## ACTION ITEM:
Could you set down exactly the lines in the records below between the line holding "ATOM 220 C C" and the line holding "ATOM 276 C C", inclusive?

## PROVIDED DATA:
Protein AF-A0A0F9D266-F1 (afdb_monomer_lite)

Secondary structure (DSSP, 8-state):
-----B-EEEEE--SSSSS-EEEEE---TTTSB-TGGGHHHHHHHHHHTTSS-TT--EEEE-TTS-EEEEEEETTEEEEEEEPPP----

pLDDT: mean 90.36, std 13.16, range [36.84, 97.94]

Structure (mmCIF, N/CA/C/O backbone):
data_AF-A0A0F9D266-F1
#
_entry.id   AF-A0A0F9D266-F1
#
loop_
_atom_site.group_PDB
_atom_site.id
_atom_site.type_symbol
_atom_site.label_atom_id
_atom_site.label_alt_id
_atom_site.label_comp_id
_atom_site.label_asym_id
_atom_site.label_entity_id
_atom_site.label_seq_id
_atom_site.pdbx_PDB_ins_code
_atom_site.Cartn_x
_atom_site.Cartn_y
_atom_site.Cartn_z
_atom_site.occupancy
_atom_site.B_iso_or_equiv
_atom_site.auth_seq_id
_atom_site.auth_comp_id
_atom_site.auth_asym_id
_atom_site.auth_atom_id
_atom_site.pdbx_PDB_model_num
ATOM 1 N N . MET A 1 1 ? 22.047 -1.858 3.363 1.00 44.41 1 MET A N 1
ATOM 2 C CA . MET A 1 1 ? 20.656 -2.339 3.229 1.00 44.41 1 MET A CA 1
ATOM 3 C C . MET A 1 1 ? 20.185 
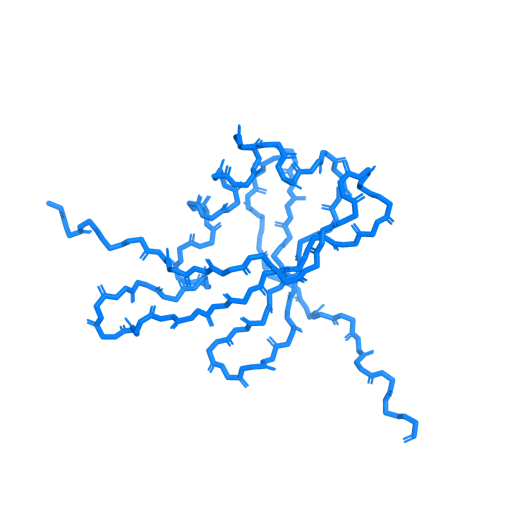-1.861 1.870 1.00 44.41 1 MET A C 1
ATOM 5 O O . MET A 1 1 ? 20.419 -0.698 1.578 1.00 44.41 1 MET A O 1
ATOM 9 N N . ASN A 1 2 ? 19.686 -2.744 1.001 1.00 50.47 2 ASN A N 1
ATOM 10 C CA . ASN A 1 2 ? 19.165 -2.311 -0.298 1.00 50.47 2 ASN A CA 1
ATOM 11 C C . ASN A 1 2 ? 17.904 -1.480 -0.043 1.00 50.47 2 ASN A C 1
ATOM 13 O O . ASN A 1 2 ? 16.883 -2.021 0.361 1.00 50.47 2 ASN A O 1
ATOM 17 N N . ASP A 1 3 ? 18.035 -0.172 -0.233 1.00 64.38 3 ASP A N 1
ATOM 18 C CA . ASP A 1 3 ? 17.047 0.880 0.024 1.00 64.38 3 ASP A CA 1
ATOM 19 C C . ASP A 1 3 ? 16.020 0.935 -1.122 1.00 64.38 3 ASP A C 1
ATOM 21 O O . ASP A 1 3 ? 15.916 1.909 -1.864 1.00 64.38 3 ASP A O 1
ATOM 25 N N . ARG A 1 4 ? 15.360 -0.197 -1.393 1.00 82.62 4 ARG A N 1
ATOM 26 C CA . ARG A 1 4 ? 14.353 -0.286 -2.455 1.00 82.62 4 ARG A CA 1
ATOM 27 C C . ARG A 1 4 ? 12.984 -0.084 -1.827 1.00 82.62 4 ARG A C 1
ATOM 29 O O . ARG A 1 4 ? 12.481 -1.003 -1.198 1.00 82.62 4 ARG A O 1
ATOM 36 N N . SER A 1 5 ? 12.405 1.095 -2.009 1.00 90.56 5 SER A N 1
ATOM 37 C CA . SER A 1 5 ? 10.993 1.357 -1.730 1.00 90.56 5 SER A CA 1
ATOM 38 C C . SER A 1 5 ? 10.143 1.126 -2.975 1.00 90.56 5 SER A C 1
ATOM 40 O O . SER A 1 5 ? 10.647 1.217 -4.106 1.00 90.56 5 SER A O 1
ATOM 42 N N . ALA A 1 6 ? 8.857 0.848 -2.773 1.00 94.81 6 ALA A N 1
ATOM 43 C CA . ALA A 1 6 ? 7.889 0.908 -3.858 1.00 94.81 6 ALA A CA 1
ATOM 44 C C . ALA A 1 6 ? 7.782 2.327 -4.430 1.00 94.81 6 ALA A C 1
ATOM 46 O O . ALA A 1 6 ? 8.001 3.325 -3.741 1.00 94.81 6 ALA A O 1
ATOM 47 N N . GLN A 1 7 ? 7.458 2.407 -5.716 1.00 95.44 7 GLN A N 1
ATOM 48 C CA . GLN A 1 7 ? 7.099 3.652 -6.382 1.00 95.44 7 GLN A CA 1
ATOM 49 C C . GLN A 1 7 ? 5.638 3.553 -6.787 1.00 95.44 7 GLN A C 1
ATOM 51 O O . GLN A 1 7 ? 5.229 2.591 -7.436 1.00 95.44 7 GLN A O 1
ATOM 56 N N . TYR A 1 8 ? 4.858 4.552 -6.399 1.00 96.56 8 TYR A N 1
ATOM 57 C CA . TYR A 1 8 ? 3.439 4.604 -6.691 1.00 96.56 8 TYR A CA 1
ATOM 58 C C . TYR A 1 8 ? 2.992 6.044 -6.907 1.00 96.56 8 TYR A C 1
ATOM 60 O O . TYR A 1 8 ? 3.674 6.997 -6.526 1.00 96.56 8 TYR A O 1
ATOM 68 N N . VAL A 1 9 ? 1.831 6.194 -7.530 1.00 97.31 9 VAL A N 1
ATOM 69 C CA . VAL A 1 9 ? 1.141 7.478 -7.652 1.00 97.31 9 VAL A CA 1
ATOM 70 C C . VAL A 1 9 ? -0.247 7.364 -7.047 1.00 97.31 9 VAL A C 1
ATOM 72 O O . VAL A 1 9 ? -0.875 6.310 -7.133 1.00 97.31 9 VAL A O 1
ATOM 75 N N . ILE A 1 10 ? -0.724 8.449 -6.446 1.00 97.25 10 ILE A N 1
ATOM 76 C CA . ILE A 1 10 ? -2.121 8.584 -6.037 1.00 97.25 10 ILE A CA 1
ATOM 77 C C . ILE A 1 10 ? -2.933 8.907 -7.292 1.00 97.25 10 ILE A C 1
ATOM 79 O O . ILE A 1 10 ? -2.608 9.846 -8.020 1.00 97.25 10 ILE A O 1
ATOM 83 N N . VAL A 1 11 ? -3.946 8.092 -7.566 1.00 96.69 11 VAL A N 1
ATOM 84 C CA . VAL A 1 11 ? -4.810 8.207 -8.747 1.00 96.69 11 VAL A CA 1
ATOM 85 C C . VAL A 1 11 ? -6.138 8.853 -8.374 1.00 96.69 11 VAL A C 1
ATOM 87 O O . VAL A 1 11 ? -6.630 9.696 -9.119 1.00 96.69 11 VAL A O 1
ATOM 90 N N . GLU A 1 12 ? -6.687 8.496 -7.212 1.00 95.44 12 GLU A N 1
ATOM 91 C CA . GLU A 1 12 ? -7.930 9.059 -6.681 1.00 95.44 12 GLU A CA 1
ATOM 92 C C . GLU A 1 12 ? -7.757 9.335 -5.187 1.00 95.44 12 GLU A C 1
ATOM 94 O O . GLU A 1 12 ? -7.310 8.461 -4.445 1.00 95.44 12 GLU A O 1
ATOM 99 N N . ASP A 1 13 ? -8.091 10.554 -4.763 1.00 94.62 13 ASP A N 1
ATOM 100 C CA . ASP A 1 13 ? -8.056 11.009 -3.371 1.00 94.62 13 ASP A CA 1
ATOM 101 C C . ASP A 1 13 ? -9.182 12.030 -3.168 1.00 94.62 13 ASP A C 1
ATOM 103 O O . ASP A 1 13 ? -9.193 13.088 -3.805 1.00 94.62 13 ASP A O 1
ATOM 107 N N . SER A 1 14 ? -10.160 11.701 -2.320 1.00 89.31 14 SER A N 1
ATOM 108 C CA . SER A 1 14 ? -11.254 12.617 -1.980 1.00 89.31 14 SER A CA 1
ATOM 109 C C . SER A 1 14 ? -10.863 13.632 -0.902 1.00 89.31 14 SER A C 1
ATOM 111 O O . SER A 1 14 ? -11.619 14.569 -0.650 1.00 89.31 14 SER A O 1
ATOM 113 N N . PHE A 1 15 ? -9.698 13.463 -0.263 1.00 87.25 15 PHE A N 1
ATOM 114 C CA . PHE A 1 15 ? -9.146 14.253 0.847 1.00 87.25 15 PHE A CA 1
ATOM 115 C C . PHE A 1 15 ? -9.984 14.296 2.137 1.00 87.25 15 PHE A C 1
ATOM 117 O O . PHE A 1 15 ? -9.482 14.706 3.183 1.00 87.25 15 PHE A O 1
ATOM 124 N N . ASP A 1 16 ? -11.247 13.878 2.094 1.00 91.12 16 ASP A N 1
ATOM 125 C CA . ASP A 1 16 ? -12.175 13.838 3.227 1.00 91.12 16 ASP A CA 1
ATOM 126 C C . ASP A 1 16 ? -12.438 12.417 3.754 1.00 91.12 16 ASP A C 1
ATOM 128 O O . ASP A 1 16 ? -13.141 12.244 4.751 1.00 91.12 16 ASP A O 1
ATOM 132 N N . GLY 
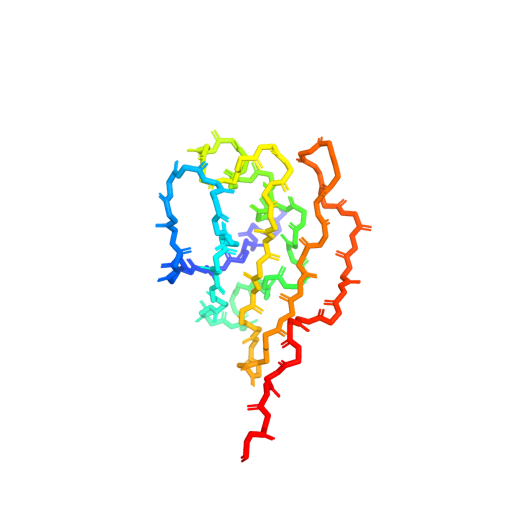A 1 17 ? -11.864 11.398 3.104 1.00 89.62 17 GLY A N 1
ATOM 133 C CA . GLY A 1 17 ? -12.009 9.995 3.488 1.00 89.62 17 GLY A CA 1
ATOM 134 C C . GLY A 1 17 ? -13.376 9.388 3.188 1.00 89.62 17 GLY A C 1
ATOM 135 O O . GLY A 1 17 ? -13.645 8.278 3.649 1.00 89.62 17 GLY A O 1
ATOM 136 N N . SER A 1 18 ? -14.240 10.100 2.454 1.00 92.31 18 SER A N 1
ATOM 137 C CA . SER A 1 18 ? -15.554 9.597 2.043 1.00 92.31 18 SER A CA 1
ATOM 138 C C . SER A 1 18 ? -15.456 8.496 0.985 1.00 92.31 18 SER A C 1
ATOM 140 O O . SER A 1 18 ? -16.276 7.580 0.989 1.00 92.31 18 SER A O 1
ATOM 142 N N . GLU A 1 19 ? -14.416 8.540 0.151 1.00 95.06 19 GLU A N 1
ATOM 143 C CA . GLU A 1 19 ? -14.125 7.548 -0.882 1.00 95.06 19 GLU A CA 1
ATOM 144 C C . GLU A 1 19 ? -12.822 6.787 -0.577 1.00 95.06 19 GLU A C 1
ATOM 146 O O . GLU A 1 19 ? -11.964 7.270 0.180 1.00 95.06 19 GLU A O 1
ATOM 151 N N . PRO A 1 20 ? -12.632 5.586 -1.156 1.00 96.38 20 PRO A N 1
ATOM 152 C CA . PRO A 1 20 ? -11.354 4.892 -1.086 1.00 96.38 20 PRO A CA 1
ATOM 153 C C . PRO A 1 20 ? -10.215 5.756 -1.641 1.00 96.38 20 PRO A C 1
ATOM 155 O O . PRO A 1 20 ? -10.353 6.380 -2.690 1.00 96.38 20 PRO A O 1
ATOM 158 N N . LEU A 1 21 ? -9.066 5.742 -0.966 1.00 97.31 21 LEU A N 1
ATOM 159 C CA . LEU A 1 21 ? -7.824 6.243 -1.548 1.00 97.31 21 LEU A CA 1
ATOM 160 C C . LEU A 1 21 ? -7.335 5.208 -2.563 1.00 97.31 21 LEU A C 1
ATOM 162 O O . LEU A 1 21 ? -7.207 4.030 -2.218 1.00 97.31 21 LEU A O 1
ATOM 166 N N . VAL A 1 22 ? -7.040 5.630 -3.790 1.00 97.62 22 VAL A N 1
ATOM 167 C CA . VAL A 1 22 ? -6.584 4.724 -4.851 1.00 97.62 22 VAL A CA 1
ATOM 168 C C . VAL A 1 22 ? -5.179 5.094 -5.288 1.00 97.62 22 VAL A C 1
ATOM 170 O O . VAL A 1 22 ? -4.920 6.214 -5.731 1.00 97.62 22 VAL A O 1
ATOM 173 N N . ILE A 1 23 ? -4.268 4.129 -5.201 1.00 97.94 23 ILE A N 1
ATOM 174 C CA . ILE A 1 23 ? -2.890 4.246 -5.678 1.00 97.94 23 ILE A CA 1
ATOM 175 C C . ILE A 1 23 ? -2.632 3.301 -6.853 1.00 97.94 23 ILE A C 1
ATOM 177 O O . ILE A 1 23 ? -3.389 2.366 -7.111 1.00 97.94 23 ILE A O 1
ATOM 181 N N . ARG A 1 24 ? -1.548 3.541 -7.585 1.00 97.50 24 ARG A N 1
ATOM 182 C CA . ARG A 1 24 ? -1.094 2.686 -8.685 1.00 97.50 24 ARG A CA 1
ATOM 183 C C . ARG A 1 24 ? 0.394 2.427 -8.562 1.00 97.50 24 ARG A C 1
ATOM 185 O O . ARG A 1 24 ? 1.162 3.382 -8.460 1.00 97.50 24 ARG A O 1
ATOM 192 N N . ASP A 1 25 ? 0.780 1.160 -8.621 1.00 95.94 25 ASP A N 1
ATOM 193 C CA . ASP A 1 25 ? 2.172 0.738 -8.738 1.00 95.94 25 ASP A CA 1
ATOM 194 C C . ASP A 1 25 ? 2.736 1.166 -10.104 1.00 95.94 25 ASP A C 1
ATOM 196 O O . ASP A 1 25 ? 2.142 0.890 -11.148 1.00 95.94 25 ASP A O 1
ATOM 200 N N . VAL A 1 26 ? 3.865 1.881 -10.108 1.00 95.44 26 VAL A N 1
ATOM 201 C CA . VAL A 1 26 ? 4.484 2.406 -11.342 1.00 95.44 26 VAL A CA 1
ATOM 202 C C . VAL A 1 26 ? 5.868 1.824 -11.639 1.00 95.44 26 VAL A C 1
ATOM 204 O O . VAL A 1 26 ? 6.428 2.107 -12.700 1.00 95.44 26 VAL A O 1
ATOM 207 N N . GLY A 1 27 ? 6.428 1.000 -10.745 1.00 90.31 27 GLY A N 1
ATOM 208 C CA . GLY A 1 27 ? 7.770 0.434 -10.911 1.00 90.31 27 GLY A CA 1
ATOM 209 C C . GLY A 1 27 ? 8.865 1.495 -11.176 1.00 90.31 27 GLY A C 1
ATOM 210 O O . GLY A 1 27 ? 8.778 2.610 -10.661 1.00 90.31 27 GLY A O 1
ATOM 211 N N . PRO A 1 28 ? 9.924 1.185 -11.959 1.00 91.88 28 PRO A N 1
ATOM 212 C CA . PRO A 1 28 ? 10.222 -0.100 -12.596 1.00 91.88 28 PRO A CA 1
ATOM 213 C C . PRO A 1 28 ? 10.690 -1.163 -11.582 1.00 91.88 28 PRO A C 1
ATOM 215 O O . PRO A 1 28 ? 11.551 -0.910 -10.733 1.00 91.88 28 PRO A O 1
ATOM 218 N N . TRP A 1 29 ? 10.123 -2.369 -11.674 1.00 90.50 29 TRP A N 1
ATOM 219 C CA . TRP A 1 29 ? 10.224 -3.418 -10.642 1.00 90.50 29 TRP A CA 1
ATOM 220 C C . TRP A 1 29 ? 11.568 -4.165 -10.595 1.00 90.50 29 TRP A C 1
ATOM 222 O O . TRP A 1 29 ? 11.845 -4.917 -9.663 1.00 90.50 29 TRP A O 1
ATOM 232 N N . ASP A 1 30 ? 12.451 -3.947 -11.573 1.00 90.44 30 ASP A N 1
ATOM 233 C CA . ASP A 1 30 ? 13.841 -4.419 -11.526 1.00 90.44 30 ASP A CA 1
ATOM 234 C C . ASP A 1 30 ? 14.701 -3.589 -10.551 1.00 90.44 30 ASP A C 1
ATOM 236 O O . ASP A 1 30 ? 15.717 -4.069 -10.023 1.00 90.44 30 ASP A O 1
ATOM 240 N N . LYS A 1 31 ? 14.272 -2.350 -10.269 1.00 88.56 31 LYS A N 1
ATOM 241 C CA . LYS A 1 31 ? 14.959 -1.382 -9.400 1.00 88.56 31 LYS A CA 1
ATOM 242 C C . LYS A 1 31 ? 14.218 -1.119 -8.097 1.00 88.56 31 LYS A C 1
ATOM 244 O O . LYS A 1 31 ? 14.878 -0.961 -7.073 1.00 88.56 31 LYS A O 1
ATOM 249 N N . HIS A 1 32 ? 12.892 -1.102 -8.137 1.00 91.69 32 HIS A N 1
ATOM 250 C CA . HIS A 1 32 ? 12.012 -0.799 -7.011 1.00 91.69 32 HIS A CA 1
ATOM 251 C C . HIS A 1 32 ? 11.199 -2.027 -6.612 1.00 91.69 32 HIS A C 1
ATOM 253 O O . HIS A 1 32 ? 11.018 -2.942 -7.412 1.00 91.69 32 HIS A O 1
ATOM 259 N N . LEU A 1 33 ? 10.735 -2.068 -5.364 1.00 92.75 33 LEU A N 1
ATOM 260 C CA . LEU A 1 33 ? 9.759 -3.081 -4.967 1.00 92.75 33 LEU A CA 1
ATOM 261 C C . LEU A 1 33 ? 8.412 -2.775 -5.636 1.00 92.75 33 LEU A C 1
ATOM 263 O O . LEU A 1 33 ? 8.131 -1.628 -5.979 1.00 92.75 33 LEU A O 1
ATOM 267 N N . THR A 1 34 ? 7.584 -3.799 -5.825 1.00 94.50 34 THR A N 1
ATOM 268 C CA . THR A 1 34 ? 6.158 -3.583 -6.096 1.00 94.50 34 THR A CA 1
ATOM 269 C C . THR A 1 34 ? 5.477 -3.063 -4.835 1.00 94.50 34 THR A C 1
ATOM 271 O O . THR A 1 34 ? 5.959 -3.307 -3.723 1.00 94.50 34 THR A O 1
ATOM 274 N N . VAL A 1 35 ? 4.326 -2.408 -4.980 1.00 95.56 35 VAL A N 1
ATOM 275 C CA . VAL A 1 35 ? 3.511 -1.974 -3.833 1.00 95.56 35 VAL A CA 1
ATOM 276 C C . VAL A 1 35 ? 3.158 -3.164 -2.940 1.00 95.56 35 VAL A C 1
ATOM 278 O O . VAL A 1 35 ? 3.290 -3.073 -1.725 1.00 95.56 35 VAL A O 1
ATOM 281 N N . THR A 1 36 ? 2.812 -4.313 -3.522 1.00 92.94 36 THR A N 1
ATOM 282 C CA . THR A 1 36 ? 2.512 -5.549 -2.779 1.00 92.94 36 THR A CA 1
ATOM 283 C C . THR A 1 36 ? 3.695 -6.024 -1.929 1.00 92.94 36 THR A C 1
ATOM 285 O O . THR A 1 36 ? 3.508 -6.468 -0.799 1.00 92.94 36 THR A O 1
ATOM 288 N N . ASN A 1 37 ? 4.925 -5.898 -2.437 1.00 94.50 37 ASN A N 1
ATOM 289 C CA . ASN A 1 37 ? 6.132 -6.325 -1.722 1.00 94.50 37 ASN A CA 1
ATOM 290 C C . ASN A 1 37 ? 6.610 -5.317 -0.661 1.00 94.50 37 ASN A C 1
ATOM 292 O O . ASN A 1 37 ? 7.430 -5.682 0.178 1.00 94.50 37 ASN A O 1
ATOM 296 N N . ASP A 1 38 ? 6.114 -4.076 -0.685 1.00 95.81 38 ASP A N 1
ATOM 297 C CA . ASP A 1 38 ? 6.471 -3.001 0.256 1.00 95.81 38 ASP A CA 1
ATOM 298 C C . ASP A 1 38 ? 5.232 -2.374 0.930 1.00 95.81 38 ASP A C 1
ATOM 300 O O . ASP A 1 38 ? 5.236 -1.214 1.349 1.00 95.81 38 ASP A O 1
ATOM 304 N N . ALA A 1 39 ? 4.144 -3.145 1.035 1.00 96.56 39 ALA A N 1
ATOM 305 C CA . ALA A 1 39 ? 2.830 -2.651 1.449 1.00 96.56 39 ALA A CA 1
ATOM 306 C C . ALA A 1 39 ? 2.852 -1.974 2.829 1.00 96.56 39 ALA A C 1
ATOM 308 O O . ALA A 1 39 ? 2.176 -0.969 3.050 1.00 96.56 39 ALA A O 1
ATOM 309 N N . GLU A 1 40 ? 3.665 -2.484 3.758 1.00 96.75 40 GLU A N 1
ATOM 310 C CA . GLU A 1 40 ? 3.825 -1.893 5.089 1.00 96.75 40 GLU A CA 1
ATOM 311 C C . GLU A 1 40 ? 4.405 -0.475 5.033 1.00 96.75 40 GLU A C 1
AT
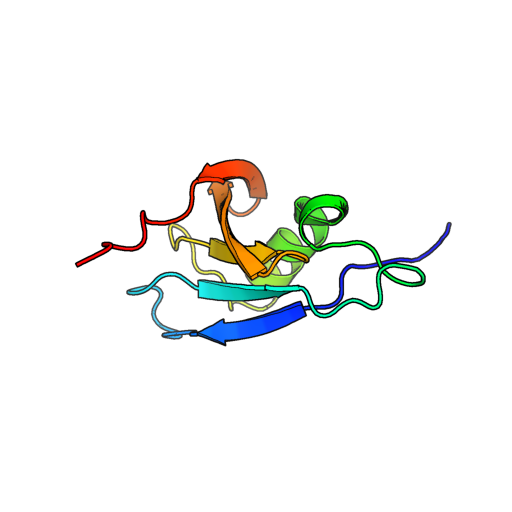OM 313 O O . GLU A 1 40 ? 3.906 0.422 5.721 1.00 96.75 40 GLU A O 1
ATOM 318 N N . SER A 1 41 ? 5.444 -0.257 4.220 1.00 96.44 41 SER A N 1
ATOM 319 C CA . SER A 1 41 ? 6.080 1.055 4.074 1.00 96.44 41 SER A CA 1
ATOM 320 C C . SER A 1 41 ? 5.149 2.040 3.379 1.00 96.44 41 SER A C 1
ATOM 322 O O . SER A 1 41 ? 5.036 3.177 3.836 1.00 96.44 41 SER A O 1
ATOM 324 N N . VAL A 1 42 ? 4.441 1.588 2.338 1.00 96.94 42 VAL A N 1
ATOM 325 C CA . VAL A 1 42 ? 3.449 2.387 1.603 1.00 96.94 42 VAL A CA 1
ATOM 326 C C . VAL A 1 42 ? 2.336 2.857 2.539 1.00 96.94 42 VAL A C 1
ATOM 328 O O . VAL A 1 42 ? 2.108 4.058 2.671 1.00 96.94 42 VAL A O 1
ATOM 331 N N . VAL A 1 43 ? 1.698 1.940 3.276 1.00 97.44 43 VAL A N 1
ATOM 332 C CA . VAL A 1 43 ? 0.638 2.296 4.237 1.00 97.44 43 VAL A CA 1
ATOM 333 C C . VAL A 1 43 ? 1.163 3.260 5.298 1.00 97.44 43 VAL A C 1
ATOM 335 O O . VAL A 1 43 ? 0.520 4.263 5.605 1.00 97.44 43 VAL A O 1
ATOM 338 N N . LYS A 1 44 ? 2.353 2.995 5.845 1.00 96.69 44 LYS A N 1
ATOM 339 C CA . LYS A 1 44 ? 2.964 3.861 6.858 1.00 96.69 44 LYS A CA 1
ATOM 340 C C . LYS A 1 44 ? 3.208 5.274 6.330 1.00 96.69 44 LYS A C 1
ATOM 342 O O . LYS A 1 44 ? 3.025 6.236 7.076 1.00 96.69 44 LYS A O 1
ATOM 347 N N . GLU A 1 45 ? 3.652 5.407 5.086 1.00 96.56 45 GLU A N 1
ATOM 348 C CA . GLU A 1 45 ? 3.884 6.706 4.465 1.00 96.56 45 GLU A CA 1
ATOM 349 C C . GLU A 1 45 ? 2.574 7.466 4.249 1.00 96.56 45 GLU A C 1
ATOM 351 O O . GLU A 1 45 ? 2.487 8.610 4.689 1.00 96.56 45 GLU A O 1
ATOM 356 N N . LEU A 1 46 ? 1.557 6.813 3.676 1.00 96.81 46 LEU A N 1
ATOM 357 C CA . LEU A 1 46 ? 0.237 7.396 3.403 1.00 96.81 46 LEU A CA 1
ATOM 358 C C . LEU A 1 46 ? -0.485 7.863 4.673 1.00 96.81 46 LEU A C 1
ATOM 360 O O . LEU A 1 46 ? -1.101 8.928 4.692 1.00 96.81 46 LEU A O 1
ATOM 364 N N . VAL A 1 47 ? -0.374 7.097 5.762 1.00 96.12 47 VAL A N 1
ATOM 365 C CA . VAL A 1 47 ? -0.895 7.505 7.075 1.00 96.12 47 VAL A CA 1
ATOM 366 C C . VAL A 1 47 ? -0.103 8.694 7.621 1.00 96.12 47 VAL A C 1
ATOM 368 O O . VAL A 1 47 ? -0.682 9.650 8.131 1.00 96.12 47 VAL A O 1
ATOM 371 N N . ARG A 1 48 ? 1.233 8.677 7.503 1.00 96.12 48 ARG A N 1
ATOM 372 C CA . ARG A 1 48 ? 2.094 9.767 7.996 1.00 96.12 48 ARG A CA 1
ATOM 373 C C . ARG A 1 48 ? 1.871 11.077 7.234 1.00 96.12 48 ARG A C 1
ATOM 375 O O . ARG A 1 48 ? 1.990 12.141 7.834 1.00 96.12 48 ARG A O 1
ATOM 382 N N . SER A 1 49 ? 1.589 11.011 5.936 1.00 94.25 49 SER A N 1
ATOM 383 C CA . SER A 1 49 ? 1.312 12.172 5.083 1.00 94.25 49 SER A CA 1
ATOM 384 C C . SER A 1 49 ? -0.139 12.657 5.165 1.00 94.25 49 SER A C 1
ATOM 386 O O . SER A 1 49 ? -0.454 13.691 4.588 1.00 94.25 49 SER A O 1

## TASK SOLUTION:
ATOM 220 C C . TRP A 1 29 ? 11.568 -4.165 -10.595 1.00 90.50 29 TRP A C 1
ATOM 222 O O . TRP A 1 29 ? 11.845 -4.917 -9.663 1.00 90.50 29 TRP A O 1
ATOM 232 N N . ASP A 1 30 ? 12.451 -3.947 -11.573 1.00 90.44 30 ASP A N 1
ATOM 233 C CA . ASP A 1 30 ? 13.841 -4.419 -11.526 1.00 90.44 30 ASP A CA 1
ATOM 234 C C . ASP A 1 30 ? 14.701 -3.589 -10.551 1.00 90.44 30 ASP A C 1
ATOM 236 O O . ASP A 1 30 ? 15.717 -4.069 -10.023 1.00 90.44 30 ASP A O 1
ATOM 240 N N . LYS A 1 31 ? 14.272 -2.350 -10.269 1.00 88.56 31 LYS A N 1
ATOM 241 C CA . LYS A 1 31 ? 14.959 -1.382 -9.400 1.00 88.56 31 LYS A CA 1
ATOM 242 C C . LYS A 1 31 ? 14.218 -1.119 -8.097 1.00 88.56 31 LYS A C 1
ATOM 244 O O . LYS A 1 31 ? 14.878 -0.961 -7.073 1.00 88.56 31 LYS A O 1
ATOM 249 N N . HIS A 1 32 ? 12.892 -1.102 -8.137 1.00 91.69 32 HIS A N 1
ATOM 250 C CA . HIS A 1 32 ? 12.012 -0.799 -7.011 1.00 91.69 32 HIS A CA 1
ATOM 251 C C . HIS A 1 32 ? 11.199 -2.027 -6.612 1.00 91.69 32 HIS A C 1
ATOM 253 O O . HIS A 1 32 ? 11.018 -2.942 -7.412 1.00 91.69 32 HIS A O 1
ATOM 259 N N . LEU A 1 33 ? 10.735 -2.068 -5.364 1.00 92.75 33 LEU A N 1
ATOM 260 C CA . LEU A 1 33 ? 9.759 -3.081 -4.967 1.00 92.75 33 LEU A CA 1
ATOM 261 C C . LEU A 1 33 ? 8.412 -2.775 -5.636 1.00 92.75 33 LEU A C 1
ATOM 263 O O . LEU A 1 33 ? 8.131 -1.628 -5.979 1.00 92.75 33 LEU A O 1
ATOM 267 N N . THR A 1 34 ? 7.584 -3.799 -5.825 1.00 94.50 34 THR A N 1
ATOM 268 C CA . THR A 1 34 ? 6.158 -3.583 -6.096 1.00 94.50 34 THR A CA 1
ATOM 269 C C . THR A 1 34 ? 5.477 -3.063 -4.835 1.00 94.50 34 THR A C 1
ATOM 271 O O . THR A 1 34 ? 5.959 -3.307 -3.723 1.00 94.50 34 THR A O 1
ATOM 274 N N . VAL A 1 35 ? 4.326 -2.408 -4.980 1.00 95.56 35 VAL A N 1
ATOM 275 C CA . VAL A 1 35 ? 3.511 -1.974 -3.833 1.00 95.56 35 VAL A CA 1
ATOM 276 C C . VAL A 1 35 ? 3.158 -3.164 -2.940 1.00 95.56 35 VAL A C 1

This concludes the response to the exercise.